The book was the nucleus of profiles of Offit in //Newsweek//[6] and //The Philadelphia Inquirer//.[8] The //New York Post// reviewed the book positively, concluding: "Although arguably the most courageous and most knowledgeable scientist about vaccines in the United States, Offit lives in fear for his life and that of his family."[4] //The Wall Street Journal// also praised the book as "an invaluable chronicle that relates some of the many ways in which the vulnerabilities of anxious parents have been exploited."[9]
The Philadelphia Inquirer wrote that the book "names names and calls nonsense nonsense", and provides "important insight into the fatal flaws of the key arguments of vaccine alarmists." The Inquirer applauded Offit's focus on slanted and sensationalist media coverage of the vaccine–autism issue, but faulted Offit for not holding scientists themselves sufficiently accountable for their failure to communicate the facts to the public.[10]
The //Rocky Mountain News// noted that the book "turned the tables" on those who see a pharmaceutical-industry conspiracy behind vaccination, by pointing out that the advocates of the autism–vaccine link receive large sums of money from lawyers and lobbyists. The News applauded the book's deconstruction of "misinformation" from Don Imus, Jenny McCarthy, Joseph Lieberman, and Robert F. Kennedy, Jr., among others, but found Offit's "sarcasm and brow-beating of those he disagrees with" to be "grating".[11]
//Salon// reviewed the book as an "enlightening, highly readable, and … timely" work which "deconstruct[s] the anti-vaccine movement as one driven by bad science, litigious greed, hype and ego."[5] Salon faulted Offit for minimizing the work that autism advocacy groups have done to raise awareness, create support networks, and obtain research funding; the review noted that Offit focuses instead on aggressive and scientifically "slanted" groups like Defeat Autism Now! and Generation Rescue. The review concluded that the book "effectively pulls back the curtain on the anti-vaccine movement to reveal a crusade grounded less in fact and more in greed and opportunism".[5]
//Science// called the book "forceful" and "an easy-to-read medical thriller about the consequences of greed, hubris, and intellectual sloppiness."[12]The review noted that Offit did not discuss the irrationality of human decision-making in the presence of relative risk and both anecdotal and empirical evidence, and mentioned that Offit did not carefully discuss the role of regression. In conclusion, the review observed that the book has emboldened the media to apply scientific principles, and called for using the book's momentum to shift resources from the autism–vaccination debate to research into causes and treatments.[12]
The Journal of Autism and Developmental Disorders said the book "makes an important contribution to popular debates about the etiology and treatment of autism spectrum disorders. The book is arguably the most detailed and thorough history available of the current anti-vaccine movement". The review noted one possible weakness: the book gives light coverage to the public's fundamental misunderstanding of theepidemiology of autism, in that the public fears an "autism epidemic" that may not in fact be occurring.
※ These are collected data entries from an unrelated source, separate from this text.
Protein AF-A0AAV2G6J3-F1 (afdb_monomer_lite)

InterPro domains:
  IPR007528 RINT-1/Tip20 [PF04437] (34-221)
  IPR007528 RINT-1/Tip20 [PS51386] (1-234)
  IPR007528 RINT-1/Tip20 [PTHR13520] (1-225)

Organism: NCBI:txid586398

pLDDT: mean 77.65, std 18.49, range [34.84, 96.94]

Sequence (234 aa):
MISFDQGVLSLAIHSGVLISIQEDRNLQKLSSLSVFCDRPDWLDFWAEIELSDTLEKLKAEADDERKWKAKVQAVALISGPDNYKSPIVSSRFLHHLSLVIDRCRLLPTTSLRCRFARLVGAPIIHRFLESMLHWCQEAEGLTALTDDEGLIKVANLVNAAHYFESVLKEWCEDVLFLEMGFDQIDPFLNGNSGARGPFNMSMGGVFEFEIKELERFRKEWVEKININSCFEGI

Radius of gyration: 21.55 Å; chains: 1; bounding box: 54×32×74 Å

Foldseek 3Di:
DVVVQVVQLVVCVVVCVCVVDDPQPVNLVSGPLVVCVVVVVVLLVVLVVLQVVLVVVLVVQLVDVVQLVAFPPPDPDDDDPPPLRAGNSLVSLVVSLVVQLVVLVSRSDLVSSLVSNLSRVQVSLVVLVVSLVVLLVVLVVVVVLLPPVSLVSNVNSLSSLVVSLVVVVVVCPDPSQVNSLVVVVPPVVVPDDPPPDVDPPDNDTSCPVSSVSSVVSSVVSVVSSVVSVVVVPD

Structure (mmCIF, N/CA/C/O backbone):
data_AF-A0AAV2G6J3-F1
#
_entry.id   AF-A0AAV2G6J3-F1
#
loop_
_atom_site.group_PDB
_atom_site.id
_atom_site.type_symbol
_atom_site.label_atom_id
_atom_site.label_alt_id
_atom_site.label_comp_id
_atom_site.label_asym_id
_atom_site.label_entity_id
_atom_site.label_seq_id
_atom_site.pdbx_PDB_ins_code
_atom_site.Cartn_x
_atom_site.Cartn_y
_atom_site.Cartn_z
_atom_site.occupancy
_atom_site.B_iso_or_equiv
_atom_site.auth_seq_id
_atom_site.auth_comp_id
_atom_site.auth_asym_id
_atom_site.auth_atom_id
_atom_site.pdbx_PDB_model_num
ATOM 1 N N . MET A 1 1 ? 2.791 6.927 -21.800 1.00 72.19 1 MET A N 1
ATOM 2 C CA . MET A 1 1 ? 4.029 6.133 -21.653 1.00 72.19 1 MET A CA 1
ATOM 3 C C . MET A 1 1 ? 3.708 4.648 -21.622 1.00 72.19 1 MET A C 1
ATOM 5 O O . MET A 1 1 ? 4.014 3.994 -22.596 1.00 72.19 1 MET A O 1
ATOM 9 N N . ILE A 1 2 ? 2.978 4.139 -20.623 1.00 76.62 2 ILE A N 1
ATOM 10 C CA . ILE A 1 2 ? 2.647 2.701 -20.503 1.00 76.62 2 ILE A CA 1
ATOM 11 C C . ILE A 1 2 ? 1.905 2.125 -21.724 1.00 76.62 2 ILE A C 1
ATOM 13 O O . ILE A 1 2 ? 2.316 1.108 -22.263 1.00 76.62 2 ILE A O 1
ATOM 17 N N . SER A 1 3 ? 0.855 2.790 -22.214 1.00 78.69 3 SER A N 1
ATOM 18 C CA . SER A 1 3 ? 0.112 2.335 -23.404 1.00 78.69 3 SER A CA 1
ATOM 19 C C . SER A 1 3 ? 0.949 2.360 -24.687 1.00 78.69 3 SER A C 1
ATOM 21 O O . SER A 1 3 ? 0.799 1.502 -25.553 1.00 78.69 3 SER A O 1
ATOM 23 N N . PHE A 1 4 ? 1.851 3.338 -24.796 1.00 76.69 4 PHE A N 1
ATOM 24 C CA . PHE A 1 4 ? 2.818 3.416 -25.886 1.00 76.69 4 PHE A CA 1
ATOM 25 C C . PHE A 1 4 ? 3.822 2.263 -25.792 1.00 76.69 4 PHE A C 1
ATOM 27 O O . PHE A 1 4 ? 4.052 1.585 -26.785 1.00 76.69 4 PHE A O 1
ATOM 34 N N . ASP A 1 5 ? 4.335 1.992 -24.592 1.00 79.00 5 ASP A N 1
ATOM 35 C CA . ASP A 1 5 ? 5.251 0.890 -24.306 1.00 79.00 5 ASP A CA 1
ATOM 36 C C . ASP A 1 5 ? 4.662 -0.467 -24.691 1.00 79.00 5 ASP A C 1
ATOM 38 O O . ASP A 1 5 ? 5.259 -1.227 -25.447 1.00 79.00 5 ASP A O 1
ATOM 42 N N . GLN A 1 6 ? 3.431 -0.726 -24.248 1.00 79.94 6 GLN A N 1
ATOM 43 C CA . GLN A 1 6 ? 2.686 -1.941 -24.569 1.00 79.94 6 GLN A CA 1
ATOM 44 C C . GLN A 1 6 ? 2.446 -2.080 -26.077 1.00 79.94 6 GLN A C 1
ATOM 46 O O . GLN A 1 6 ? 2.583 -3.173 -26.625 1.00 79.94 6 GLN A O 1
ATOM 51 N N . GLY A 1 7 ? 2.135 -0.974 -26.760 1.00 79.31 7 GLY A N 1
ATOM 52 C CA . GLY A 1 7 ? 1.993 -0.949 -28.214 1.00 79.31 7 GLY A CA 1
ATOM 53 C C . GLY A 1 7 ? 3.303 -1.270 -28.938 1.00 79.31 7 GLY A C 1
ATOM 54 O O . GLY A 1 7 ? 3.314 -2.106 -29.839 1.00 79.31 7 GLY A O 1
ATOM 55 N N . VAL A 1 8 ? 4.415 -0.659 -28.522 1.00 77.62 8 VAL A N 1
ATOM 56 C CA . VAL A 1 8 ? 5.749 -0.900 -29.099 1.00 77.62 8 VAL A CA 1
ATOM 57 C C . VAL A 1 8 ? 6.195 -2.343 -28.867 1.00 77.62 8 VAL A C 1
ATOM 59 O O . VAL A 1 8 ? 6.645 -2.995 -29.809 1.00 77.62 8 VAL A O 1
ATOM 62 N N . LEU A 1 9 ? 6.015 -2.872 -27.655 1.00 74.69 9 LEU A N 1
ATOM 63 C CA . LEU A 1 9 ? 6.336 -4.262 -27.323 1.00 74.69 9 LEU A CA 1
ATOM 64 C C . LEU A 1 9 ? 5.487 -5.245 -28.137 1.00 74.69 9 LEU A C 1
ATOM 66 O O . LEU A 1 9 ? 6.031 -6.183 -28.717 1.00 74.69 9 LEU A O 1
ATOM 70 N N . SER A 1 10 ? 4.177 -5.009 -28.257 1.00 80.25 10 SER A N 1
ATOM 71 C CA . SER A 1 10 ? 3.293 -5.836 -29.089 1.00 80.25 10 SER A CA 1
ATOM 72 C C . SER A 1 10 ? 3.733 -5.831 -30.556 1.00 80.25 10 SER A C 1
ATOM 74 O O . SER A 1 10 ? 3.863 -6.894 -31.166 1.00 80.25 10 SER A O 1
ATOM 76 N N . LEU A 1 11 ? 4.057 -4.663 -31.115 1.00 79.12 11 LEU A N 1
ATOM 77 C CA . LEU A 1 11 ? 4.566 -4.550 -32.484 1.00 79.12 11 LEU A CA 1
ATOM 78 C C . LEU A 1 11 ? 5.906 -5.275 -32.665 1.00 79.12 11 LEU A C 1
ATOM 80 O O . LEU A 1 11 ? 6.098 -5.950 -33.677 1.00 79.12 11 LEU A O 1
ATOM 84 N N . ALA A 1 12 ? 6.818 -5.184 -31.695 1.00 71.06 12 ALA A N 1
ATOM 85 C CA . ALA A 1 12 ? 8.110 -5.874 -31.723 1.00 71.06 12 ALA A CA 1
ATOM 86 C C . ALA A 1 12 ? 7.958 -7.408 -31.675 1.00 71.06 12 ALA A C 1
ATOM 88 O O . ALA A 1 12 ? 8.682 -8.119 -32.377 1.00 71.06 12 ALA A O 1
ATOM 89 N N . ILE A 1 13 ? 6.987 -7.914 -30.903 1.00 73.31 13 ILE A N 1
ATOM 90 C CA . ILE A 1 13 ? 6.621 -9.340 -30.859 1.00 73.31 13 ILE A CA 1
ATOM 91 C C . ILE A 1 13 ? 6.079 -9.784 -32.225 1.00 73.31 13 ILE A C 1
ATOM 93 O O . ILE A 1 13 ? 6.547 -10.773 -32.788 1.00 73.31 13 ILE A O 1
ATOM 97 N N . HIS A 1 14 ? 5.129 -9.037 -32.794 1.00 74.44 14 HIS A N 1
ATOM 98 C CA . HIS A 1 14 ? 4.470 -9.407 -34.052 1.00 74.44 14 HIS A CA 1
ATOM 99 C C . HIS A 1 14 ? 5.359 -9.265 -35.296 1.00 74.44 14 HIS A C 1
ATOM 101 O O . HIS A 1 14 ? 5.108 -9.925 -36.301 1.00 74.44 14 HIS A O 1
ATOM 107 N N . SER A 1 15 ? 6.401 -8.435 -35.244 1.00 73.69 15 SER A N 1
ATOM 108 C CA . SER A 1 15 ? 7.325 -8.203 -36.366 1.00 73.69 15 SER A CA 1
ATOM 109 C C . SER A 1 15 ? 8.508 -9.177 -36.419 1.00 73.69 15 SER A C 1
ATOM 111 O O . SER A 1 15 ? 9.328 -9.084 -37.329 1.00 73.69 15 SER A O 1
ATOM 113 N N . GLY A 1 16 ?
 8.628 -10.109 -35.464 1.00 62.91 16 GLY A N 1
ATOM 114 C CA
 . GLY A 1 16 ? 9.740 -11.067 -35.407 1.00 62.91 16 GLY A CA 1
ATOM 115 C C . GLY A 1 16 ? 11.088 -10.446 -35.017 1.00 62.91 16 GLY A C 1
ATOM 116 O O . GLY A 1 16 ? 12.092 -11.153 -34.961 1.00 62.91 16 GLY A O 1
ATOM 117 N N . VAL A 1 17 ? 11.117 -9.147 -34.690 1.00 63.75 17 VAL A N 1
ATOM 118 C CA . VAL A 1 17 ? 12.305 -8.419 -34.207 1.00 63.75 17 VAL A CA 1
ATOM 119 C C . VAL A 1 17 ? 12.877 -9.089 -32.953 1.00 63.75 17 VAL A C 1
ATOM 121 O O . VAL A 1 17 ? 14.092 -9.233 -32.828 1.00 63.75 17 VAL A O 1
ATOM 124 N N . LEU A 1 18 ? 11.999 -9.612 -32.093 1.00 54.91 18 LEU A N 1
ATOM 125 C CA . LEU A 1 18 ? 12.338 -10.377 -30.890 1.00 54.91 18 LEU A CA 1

The review concluded with a call to scientists and physicians to follow Offit's lead in communicating to the public even uncomfortable truths about autism.[13]
Four months after its release, the //New York Times// reported that the book had been endorsed widely by pediatricians, autism researchers, vaccine companies, and medical journalists, and was "galvanizing a backlash against the antivaccine movement in the United States." Many doctors are critical of "false equivalence" in media coverage of the vaccine issue, and now argue that reporters should treat the antivaccine lobby with the same level of indifference as AIDS denialism and other fringe theories.[14]
Later in 2009, the //New England Journal of Medicine// reported that the book effectively advocated for vaccines and refuted the vaccine–autism myth. It noted that a particular strength of the book is its outline of the scientific method and the basic principles of probability and causality, and its coverage of the difficulty of explaining science to the public, such as the difference between causality and coincidence. It noted as a weakness the book's several diversions into topics such as breast implants.[15]
Other largely favorable reviews appeared in //BioScience//,[16] in //Health Affairs//,[17] and in the Journal of Child Neurology.[18]
In a guest column for the //Atlanta Journal-Constitution//, neurologist Jon Poling panned Offit's book as "a novel of perceived good and evil". Poling, whose daughter was federally compensated for vaccine injuries, criticized Offit for attacking those with whom he disagrees: "In the story, Offit takes no prisoners, smearing characters in the vaccine-autism controversy as effortlessly as a rich cream cheese."[19]

See also[edit]

Autism Speaks is an autism advocacy organization in the United States that sponsors autism research and conducts awareness and outreach activities aimed at families, governments, and the public.[8] It was founded in February 2005 by Bob Wright, vice chairman of General Electric, and his wife Suzanne, a year after their grandson Christian was diagnosed with autism.[9]
In January 2008, child clinical psychologist Geraldine Dawson, PhD., became Autism Speaks's chief science officer. In April 2010, the organization named Yoko Ono its first "Global Autism Ambassador."[10] Since its founding, Autism Speaks has merged with three existing autism organizations raising millions of dollars for autism research.[9]
Since February 2009, Autism Speaks has used the "Wubbzy" character from //Wow!// //Wow! Wubbzy!//as a mascot.[11]
An Autism Rights advocate named Elizabeth Picciuto accused the organization of treating autism as a disease that needs to be cured, rather than a difference that needs to be understood and accepted.[12]
On May 1, 2015, Bob Wright resigned as chairman of the organization. He was succeeded by Brian Kelly who had served as Chair of the Audit and Family Services Committees for the organization, and is co-founder of Eastern Real Estate LLC. Bob Wright remains on the board as a co-founder.[6]
Suzanne Wright took a leave of absence on November 2, 2015 following a diagnosis of pancreatic cancer, due to which she fell gravely ill and died on July 29, 2016.[13]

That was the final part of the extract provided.